- [YOUR GOAL]:
Copy exactly the lines of the material below that run from the one containing "ATOM 141 C CA" through the one containing "ATOM 155 C CA". Copy no other lines.

DATA EXTRACT Start Marker

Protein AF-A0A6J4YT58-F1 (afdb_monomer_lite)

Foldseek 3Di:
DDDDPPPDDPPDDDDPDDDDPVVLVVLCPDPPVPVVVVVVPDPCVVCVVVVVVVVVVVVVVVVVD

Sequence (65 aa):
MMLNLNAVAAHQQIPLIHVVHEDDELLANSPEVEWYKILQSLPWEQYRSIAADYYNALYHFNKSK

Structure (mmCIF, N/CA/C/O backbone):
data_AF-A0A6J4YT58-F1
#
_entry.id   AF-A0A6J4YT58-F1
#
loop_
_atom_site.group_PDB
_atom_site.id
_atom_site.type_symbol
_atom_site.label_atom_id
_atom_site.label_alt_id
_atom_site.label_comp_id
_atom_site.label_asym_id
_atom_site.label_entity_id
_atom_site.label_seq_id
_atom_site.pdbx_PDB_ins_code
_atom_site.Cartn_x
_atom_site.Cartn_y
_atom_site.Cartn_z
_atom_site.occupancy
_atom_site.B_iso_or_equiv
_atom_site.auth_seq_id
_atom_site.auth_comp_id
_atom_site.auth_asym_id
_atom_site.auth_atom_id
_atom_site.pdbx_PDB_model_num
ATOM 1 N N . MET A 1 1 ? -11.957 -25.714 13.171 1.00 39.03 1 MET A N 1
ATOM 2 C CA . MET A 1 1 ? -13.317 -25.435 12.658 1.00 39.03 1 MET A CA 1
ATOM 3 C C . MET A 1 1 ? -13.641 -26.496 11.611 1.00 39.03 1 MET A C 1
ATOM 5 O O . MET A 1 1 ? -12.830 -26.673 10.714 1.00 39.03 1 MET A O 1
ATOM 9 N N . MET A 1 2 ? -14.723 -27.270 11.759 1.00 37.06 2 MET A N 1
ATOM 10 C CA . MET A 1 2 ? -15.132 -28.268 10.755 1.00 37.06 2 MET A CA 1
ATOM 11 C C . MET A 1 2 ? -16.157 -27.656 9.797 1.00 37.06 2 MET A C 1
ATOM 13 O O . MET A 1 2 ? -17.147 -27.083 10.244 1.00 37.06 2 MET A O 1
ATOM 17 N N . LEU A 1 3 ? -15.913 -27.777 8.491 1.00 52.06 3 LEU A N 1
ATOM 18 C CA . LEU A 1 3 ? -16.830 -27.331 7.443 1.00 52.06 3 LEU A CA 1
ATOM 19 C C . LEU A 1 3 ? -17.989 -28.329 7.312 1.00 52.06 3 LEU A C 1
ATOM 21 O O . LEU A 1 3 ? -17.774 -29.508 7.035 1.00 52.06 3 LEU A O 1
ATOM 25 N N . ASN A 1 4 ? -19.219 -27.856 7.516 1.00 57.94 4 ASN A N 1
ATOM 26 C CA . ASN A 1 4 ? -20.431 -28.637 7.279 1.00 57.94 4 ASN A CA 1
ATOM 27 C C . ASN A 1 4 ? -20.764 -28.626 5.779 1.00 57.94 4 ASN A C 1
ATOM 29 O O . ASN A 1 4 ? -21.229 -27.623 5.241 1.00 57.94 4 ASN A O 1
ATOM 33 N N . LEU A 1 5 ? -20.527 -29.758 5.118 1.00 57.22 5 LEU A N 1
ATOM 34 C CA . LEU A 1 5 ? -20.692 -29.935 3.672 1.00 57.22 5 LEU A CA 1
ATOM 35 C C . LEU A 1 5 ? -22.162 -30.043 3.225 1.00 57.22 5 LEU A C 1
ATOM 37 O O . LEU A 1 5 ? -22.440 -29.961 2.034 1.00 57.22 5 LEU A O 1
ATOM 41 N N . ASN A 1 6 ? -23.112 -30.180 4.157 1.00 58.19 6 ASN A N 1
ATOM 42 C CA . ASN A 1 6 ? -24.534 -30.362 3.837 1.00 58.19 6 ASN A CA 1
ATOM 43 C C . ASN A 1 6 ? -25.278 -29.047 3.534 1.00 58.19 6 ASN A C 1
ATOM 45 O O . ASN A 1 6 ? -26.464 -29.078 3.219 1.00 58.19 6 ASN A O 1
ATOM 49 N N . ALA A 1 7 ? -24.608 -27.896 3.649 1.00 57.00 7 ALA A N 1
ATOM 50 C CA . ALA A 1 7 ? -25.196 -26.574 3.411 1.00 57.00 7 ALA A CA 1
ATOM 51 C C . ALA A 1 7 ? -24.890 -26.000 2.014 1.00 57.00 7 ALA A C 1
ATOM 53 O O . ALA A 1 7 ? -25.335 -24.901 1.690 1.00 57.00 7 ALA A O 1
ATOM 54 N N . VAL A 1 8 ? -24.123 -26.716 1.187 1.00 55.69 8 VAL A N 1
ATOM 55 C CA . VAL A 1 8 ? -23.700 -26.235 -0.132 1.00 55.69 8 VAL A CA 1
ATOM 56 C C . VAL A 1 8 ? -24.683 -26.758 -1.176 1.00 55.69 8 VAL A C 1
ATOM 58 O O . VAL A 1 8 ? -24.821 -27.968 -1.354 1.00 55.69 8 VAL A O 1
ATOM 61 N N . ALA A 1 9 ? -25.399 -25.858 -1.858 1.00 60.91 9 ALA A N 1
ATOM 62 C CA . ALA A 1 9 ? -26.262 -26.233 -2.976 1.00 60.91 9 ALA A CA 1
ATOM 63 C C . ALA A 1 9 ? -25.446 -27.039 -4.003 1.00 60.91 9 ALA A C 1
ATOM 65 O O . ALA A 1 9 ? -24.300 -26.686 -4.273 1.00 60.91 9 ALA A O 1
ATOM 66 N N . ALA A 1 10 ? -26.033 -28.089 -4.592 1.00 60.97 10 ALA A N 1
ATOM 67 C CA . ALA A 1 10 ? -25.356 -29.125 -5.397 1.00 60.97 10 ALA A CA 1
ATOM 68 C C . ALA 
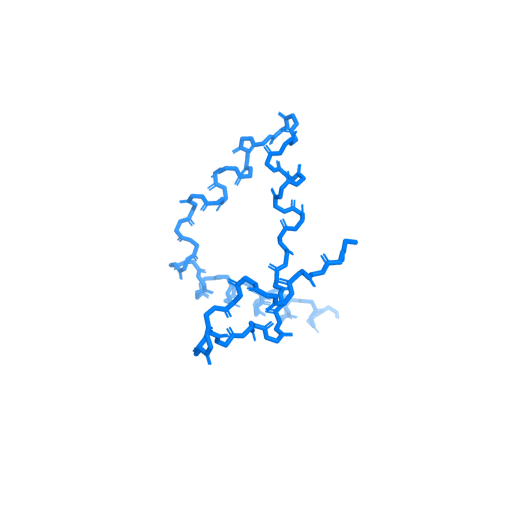A 1 10 ? -24.534 -28.638 -6.621 1.00 60.97 10 ALA A C 1
ATOM 70 O O . ALA A 1 10 ? -23.947 -29.447 -7.333 1.00 60.97 10 ALA A O 1
ATOM 71 N N . HIS A 1 11 ? -24.468 -27.328 -6.862 1.00 62.38 11 HIS A N 1
ATOM 72 C CA . HIS A 1 11 ? -23.795 -26.688 -7.991 1.00 62.38 11 HIS A CA 1
ATOM 73 C C . HIS A 1 11 ? -22.849 -25.548 -7.567 1.00 62.38 11 HIS A C 1
ATOM 75 O O . HIS A 1 11 ? -22.350 -24.821 -8.422 1.00 62.38 11 HIS A O 1
ATOM 81 N N . GLN A 1 12 ? -22.616 -25.341 -6.266 1.00 62.50 12 GLN A N 1
ATOM 82 C CA . GLN A 1 12 ? -21.748 -24.269 -5.783 1.00 62.50 12 GLN A CA 1
ATOM 83 C C . GLN A 1 12 ? -20.319 -24.799 -5.627 1.00 62.50 12 GLN A C 1
ATOM 85 O O . GLN A 1 12 ? -20.025 -25.600 -4.739 1.00 62.50 12 GLN A O 1
ATOM 90 N N . GLN A 1 13 ? -19.427 -24.374 -6.523 1.00 70.12 13 GLN A N 1
ATOM 91 C CA . GLN A 1 13 ? -18.013 -24.720 -6.446 1.00 70.12 13 GLN A CA 1
ATOM 92 C C . GLN A 1 13 ? -17.408 -24.117 -5.174 1.00 70.12 13 GLN A C 1
ATOM 94 O O . GLN A 1 13 ? -17.435 -22.902 -4.978 1.00 70.12 13 GLN A O 1
ATOM 99 N N . ILE A 1 14 ? -16.849 -24.970 -4.317 1.00 69.56 14 ILE A N 1
ATOM 100 C CA . ILE A 1 14 ? -16.093 -24.524 -3.147 1.00 69.56 14 ILE A CA 1
ATOM 10
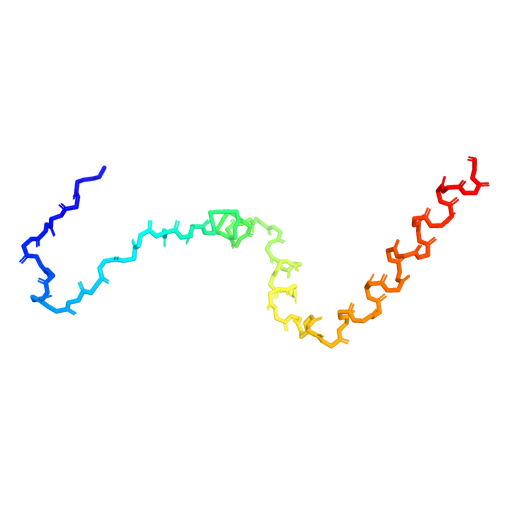1 C C . ILE A 1 14 ? -14.758 -23.949 -3.652 1.00 69.56 14 ILE A C 1
ATOM 103 O O . ILE A 1 14 ? -14.063 -24.637 -4.410 1.00 69.56 14 ILE A O 1
ATOM 107 N N . PRO A 1 15 ? -14.379 -22.713 -3.275 1.00 67.06 15 PRO A N 1
ATOM 108 C CA . PRO A 1 15 ? -13.088 -22.149 -3.651 1.00 67.06 15 PRO A CA 1
ATOM 109 C C . PRO A 1 15 ? -11.949 -23.038 -3.139 1.00 67.06 15 PRO A C 1
ATOM 111 O O . PRO A 1 15 ? -11.873 -23.319 -1.945 1.00 67.06 15 PRO A O 1
ATOM 114 N N . LEU A 1 16 ? -11.053 -23.476 -4.030 1.00 72.62 16 LEU A N 1
ATOM 115 C CA . LEU A 1 16 ? -9.870 -24.262 -3.643 1.00 72.62 16 LEU A CA 1
ATOM 116 C C . LEU A 1 16 ? -8.843 -23.441 -2.851 1.00 72.62 16 LEU A C 1
ATOM 118 O O . LEU A 1 16 ? -8.023 -24.011 -2.138 1.00 72.62 16 LEU A O 1
ATOM 122 N N . ILE A 1 17 ? -8.872 -22.115 -2.997 1.00 72.50 17 ILE A N 1
ATOM 123 C CA . ILE A 1 17 ? -7.960 -21.189 -2.331 1.00 72.50 17 ILE A CA 1
ATOM 124 C C . ILE A 1 17 ? -8.813 -20.190 -1.557 1.00 72.50 17 ILE A C 1
ATOM 126 O O . ILE A 1 17 ? -9.628 -19.474 -2.138 1.00 72.50 17 ILE A O 1
ATOM 130 N N . HIS A 1 18 ? -8.617 -20.164 -0.243 1.00 72.62 18 HIS A N 1
ATOM 131 C CA . HIS A 1 18 ? -9.202 -19.184 0.658 1.00 72.62 18 HIS A CA 1
ATOM 132 C C . HIS A 1 18 ? -8.112 -18.182 1.025 1.00 72.62 18 HIS A C 1
ATOM 134 O O . HIS A 1 18 ? -7.156 -18.532 1.717 1.00 72.62 18 HIS A O 1
ATOM 140 N N . VAL A 1 19 ? -8.223 -16.960 0.509 1.00 73.31 19 VAL A N 1
ATOM 141 C CA . VAL A 1 19 ? -7.301 -15.876 0.851 1.00 73.31 19 VAL A CA 1
ATOM 142 C C . VAL A 1 19 ? -7.862 -15.164 2.073 1.00 73.31 19 VAL A C 1
ATOM 144 O O . VAL A 1 19 ? -8.973 -14.641 2.023 1.00 73.31 19 VAL A O 1
ATOM 147 N N . VAL A 1 20 ? -7.107 -15.189 3.171 1.00 70.19 20 VAL A N 1
ATOM 148 C CA . VAL A 1 20 ? -7.440 -14.484 4.411 1.00 70.19 20 VAL A CA 1
ATOM 149 C C . VAL A 1 20 ? -6.533 -13.275 4.520 1.00 70.19 20 VAL A C 1
ATOM 151 O O . VAL A 1 20 ? -5.313 -13.408 4.469 1.00 70.19 20 VAL A O 1
ATOM 154 N N . HIS A 1 21 ? -7.139 -12.110 4.689 1.00 80.81 21 HIS A N 1
ATOM 155 C CA . HIS A 1 21 ? -6.438 -10.856 4.918 1.00 80.81 21 HIS A CA 1
ATOM 156 C C . HIS A 1 21 ? -6.332 -10.580 6.426 1.00 80.81 21 HIS A C 1
ATOM 158 O O . HIS A 1 21 ? -6.820 -9.571 6.920 1.00 80.81 21 HIS A O 1
ATOM 164 N N . GLU A 1 22 ? -5.741 -11.512 7.177 1.00 80.94 22 GLU A N 1
ATOM 165 C CA . GLU A 1 22 ? -5.668 -11.429 8.647 1.00 80.94 22 GLU A CA 1
ATOM 166 C C . GLU A 1 22 ? -4.912 -10.173 9.106 1.00 80.94 22 GLU A C 1
ATOM 168 O O . GLU A 1 22 ? -5.335 -9.485 10.034 1.00 80.94 22 GLU A O 1
ATOM 173 N N . ASP A 1 23 ? -3.854 -9.807 8.380 1.00 79.50 23 ASP A N 1
ATOM 174 C CA . ASP A 1 23 ? -3.088 -8.586 8.630 1.00 79.50 23 ASP A CA 1
ATOM 175 C C . ASP A 1 23 ? -3.941 -7.320 8.454 1.00 79.50 23 ASP A C 1
ATOM 177 O O . ASP A 1 23 ? -3.793 -6.365 9.214 1.00 79.50 23 ASP A O 1
ATOM 181 N N . ASP A 1 24 ? -4.881 -7.319 7.505 1.00 82.00 24 ASP A N 1
ATOM 182 C CA . ASP A 1 24 ? -5.790 -6.194 7.283 1.00 82.00 2
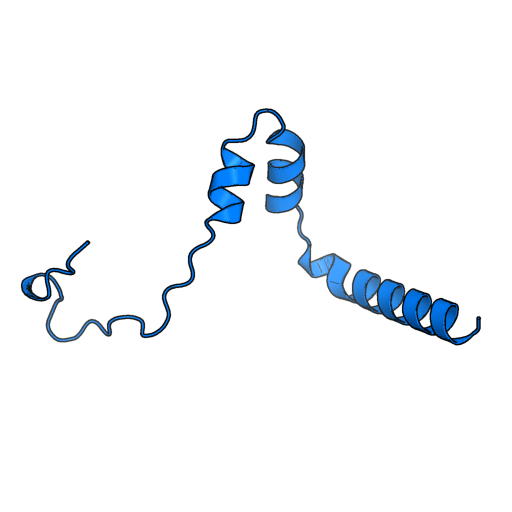4 ASP A CA 1
ATOM 183 C C . ASP A 1 24 ? -6.788 -6.051 8.440 1.00 82.00 24 ASP A C 1
ATOM 185 O O . ASP A 1 24 ? -7.086 -4.933 8.864 1.00 82.00 24 ASP A O 1
ATOM 189 N N . GLU A 1 25 ? -7.265 -7.165 9.006 1.00 81.94 25 GLU A N 1
ATOM 190 C CA . GLU A 1 25 ? -8.114 -7.154 10.202 1.00 81.94 25 GLU A CA 1
ATOM 191 C C . GLU A 1 25 ? -7.345 -6.663 11.434 1.00 81.94 25 GLU A C 1
ATOM 193 O O . GLU A 1 25 ? -7.865 -5.864 12.217 1.00 81.94 25 GLU A O 1
ATOM 198 N N . LEU A 1 26 ? -6.093 -7.088 11.604 1.00 83.81 26 LEU A N 1
ATOM 199 C CA . LEU A 1 26 ? -5.234 -6.624 12.695 1.00 83.81 26 LEU A CA 1
ATOM 200 C C . LEU A 1 26 ? -4.940 -5.122 12.580 1.00 83.81 26 LEU A C 1
ATOM 202 O O . LEU A 1 26 ? -5.067 -4.391 13.565 1.00 83.81 26 LEU A O 1
ATOM 206 N N . LEU A 1 27 ? -4.611 -4.641 11.380 1.00 82.62 27 LEU A N 1
ATOM 207 C CA . LEU A 1 27 ? -4.353 -3.225 11.109 1.00 82.62 27 LEU A CA 1
ATOM 208 C C . LEU A 1 27 ? -5.617 -2.370 11.266 1.00 82.62 27 LEU A C 1
ATOM 210 O O . LEU A 1 27 ? -5.548 -1.273 11.823 1.00 82.62 27 LEU A O 1
ATOM 214 N N . ALA A 1 28 ? -6.780 -2.881 10.854 1.00 81.06 28 ALA A N 1
ATOM 215 C CA . ALA A 1 28 ? -8.069 -2.209 11.015 1.00 81.06 28 ALA A CA 1
ATOM 216 C C . ALA A 1 28 ? -8.502 -2.055 12.485 1.00 81.06 28 ALA A C 1
ATOM 218 O O . ALA A 1 28 ? -9.264 -1.143 12.813 1.00 81.06 28 ALA A O 1
ATOM 219 N N . ASN A 1 29 ? -8.017 -2.923 13.372 1.00 82.50 29 ASN A N 1
ATOM 220 C CA . ASN A 1 29 ? -8.317 -2.887 14.805 1.00 82.50 29 ASN A CA 1
ATOM 221 C C . ASN A 1 29 ? -7.216 -2.206 15.641 1.00 82.50 29 ASN A C 1
ATOM 223 O O . ASN A 1 29 ? -7.329 -2.136 16.866 1.00 82.50 29 ASN A O 1
ATOM 227 N N . SER A 1 30 ? -6.162 -1.691 14.998 1.00 83.75 30 SER A N 1
ATOM 228 C CA . SER A 1 30 ? -5.063 -0.993 15.666 1.00 83.75 30 SER A CA 1
ATOM 229 C C . SER A 1 30 ? -5.481 0.397 16.185 1.00 83.75 30 SER A C 1
ATOM 231 O O . SER A 1 30 ? -6.267 1.090 15.532 1.00 83.75 30 SER A O 1
ATOM 233 N N . PRO A 1 31 ? -4.920 0.873 17.315 1.00 77.31 31 PRO A N 1
ATOM 234 C CA . PRO A 1 31 ? -5.094 2.250 17.778 1.00 77.31 31 PRO A CA 1
ATOM 235 C C . PRO A 1 31 ? -4.701 3.305 16.732 1.00 77.31 31 PRO A C 1
ATOM 237 O O . PRO A 1 31 ? -5.326 4.361 16.671 1.00 77.31 31 PRO A O 1
ATOM 240 N N . GLU A 1 32 ? -3.715 3.018 15.872 1.00 80.44 32 GLU A N 1
ATOM 241 C CA . GLU A 1 32 ? -3.282 3.919 14.796 1.00 80.44 32 GLU A CA 1
ATOM 242 C C . GLU A 1 32 ? -3.957 3.628 13.443 1.00 80.44 32 GLU A C 1
ATOM 244 O O . GLU A 1 32 ? -3.376 3.873 12.395 1.00 80.44 32 GLU A O 1
ATOM 249 N N . VAL A 1 33 ? -5.189 3.119 13.406 1.00 85.31 33 VAL A N 1
ATOM 250 C CA . VAL A 1 33 ? -5.856 2.703 12.152 1.00 85.31 33 VAL A CA 1
ATOM 251 C C . VAL A 1 33 ? -6.019 3.808 11.084 1.00 85.31 33 VAL A C 1
ATOM 253 O O . VAL A 1 33 ? -6.278 3.522 9.915 1.00 85.31 33 VAL A O 1
ATOM 256 N N . GLU A 1 34 ? -5.899 5.087 11.441 1.00 85.12 34 GLU A N 1
ATOM 257 C CA . GLU A 1 34 ? -6.187 6.204 10.532 1.00 85.12 34 GLU A CA 1
ATOM 258 C C . GLU A 1 34 ? -5.291 6.220 9.282 1.00 85.12 34 GLU A C 1
ATOM 260 O O . GLU A 1 34 ? -5.800 6.370 8.170 1.00 85.12 34 GLU A O 1
ATOM 265 N N . TRP A 1 35 ? -3.984 5.963 9.424 1.00 87.56 35 TRP A N 1
ATOM 266 C CA . TRP A 1 35 ? -3.084 5.872 8.265 1.00 87.56 35 TRP A CA 1
ATOM 267 C C . TRP A 1 35 ? -3.445 4.690 7.360 1.00 87.56 35 TRP A C 1
ATOM 269 O O . TRP A 1 35 ? -3.378 4.798 6.135 1.00 87.56 35 TRP A O 1
ATOM 279 N N . TYR A 1 36 ? -3.879 3.577 7.951 1.00 87.69 36 TYR A N 1
ATOM 280 C CA . TYR A 1 36 ? -4.253 2.376 7.216 1.00 87.69 36 TYR A CA 1
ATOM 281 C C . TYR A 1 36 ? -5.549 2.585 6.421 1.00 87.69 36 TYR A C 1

DATA EXTRACT End Marker

- [FINAL ANSWER]:
ATOM 141 C CA . VAL A 1 19 ? -7.301 -15.876 0.851 1.00 73.31 19 VAL A CA 1
ATOM 142 C C . VAL A 1 19 ? -7.862 -15.164 2.073 1.00 73.31 19 VAL A C 1
ATOM 144 O O . VAL A 1 19 ? -8.973 -14.641 2.023 1.00 73.31 19 VAL A O 1
ATOM 147 N N . VAL A 1 20 ? -7.107 -15.189 3.171 1.00 70.19 20 VAL A N 1
ATOM 148 C CA . VAL A 1 20 ? -7.440 -14.484 4.411 1.00 70.19 20 VAL A CA 1
ATOM 149 C C . VAL A 1 20 ? -6.533 -13.275 4.520 1.00 70.19 20 VAL A C 1
ATOM 151 O O . VAL A 1 20 ? -5.313 -13.408 4.469 1.00 70.19 20 VAL A O 1
ATOM 154 N N . HIS A 1 21 ? -7.139 -12.110 4.689 1.00 80.81 21 HIS A N 1
ATOM 155 C CA . HIS A 1 21 ? -6.438 -10.856 4.918 1.00 80.81 21 HIS A CA 1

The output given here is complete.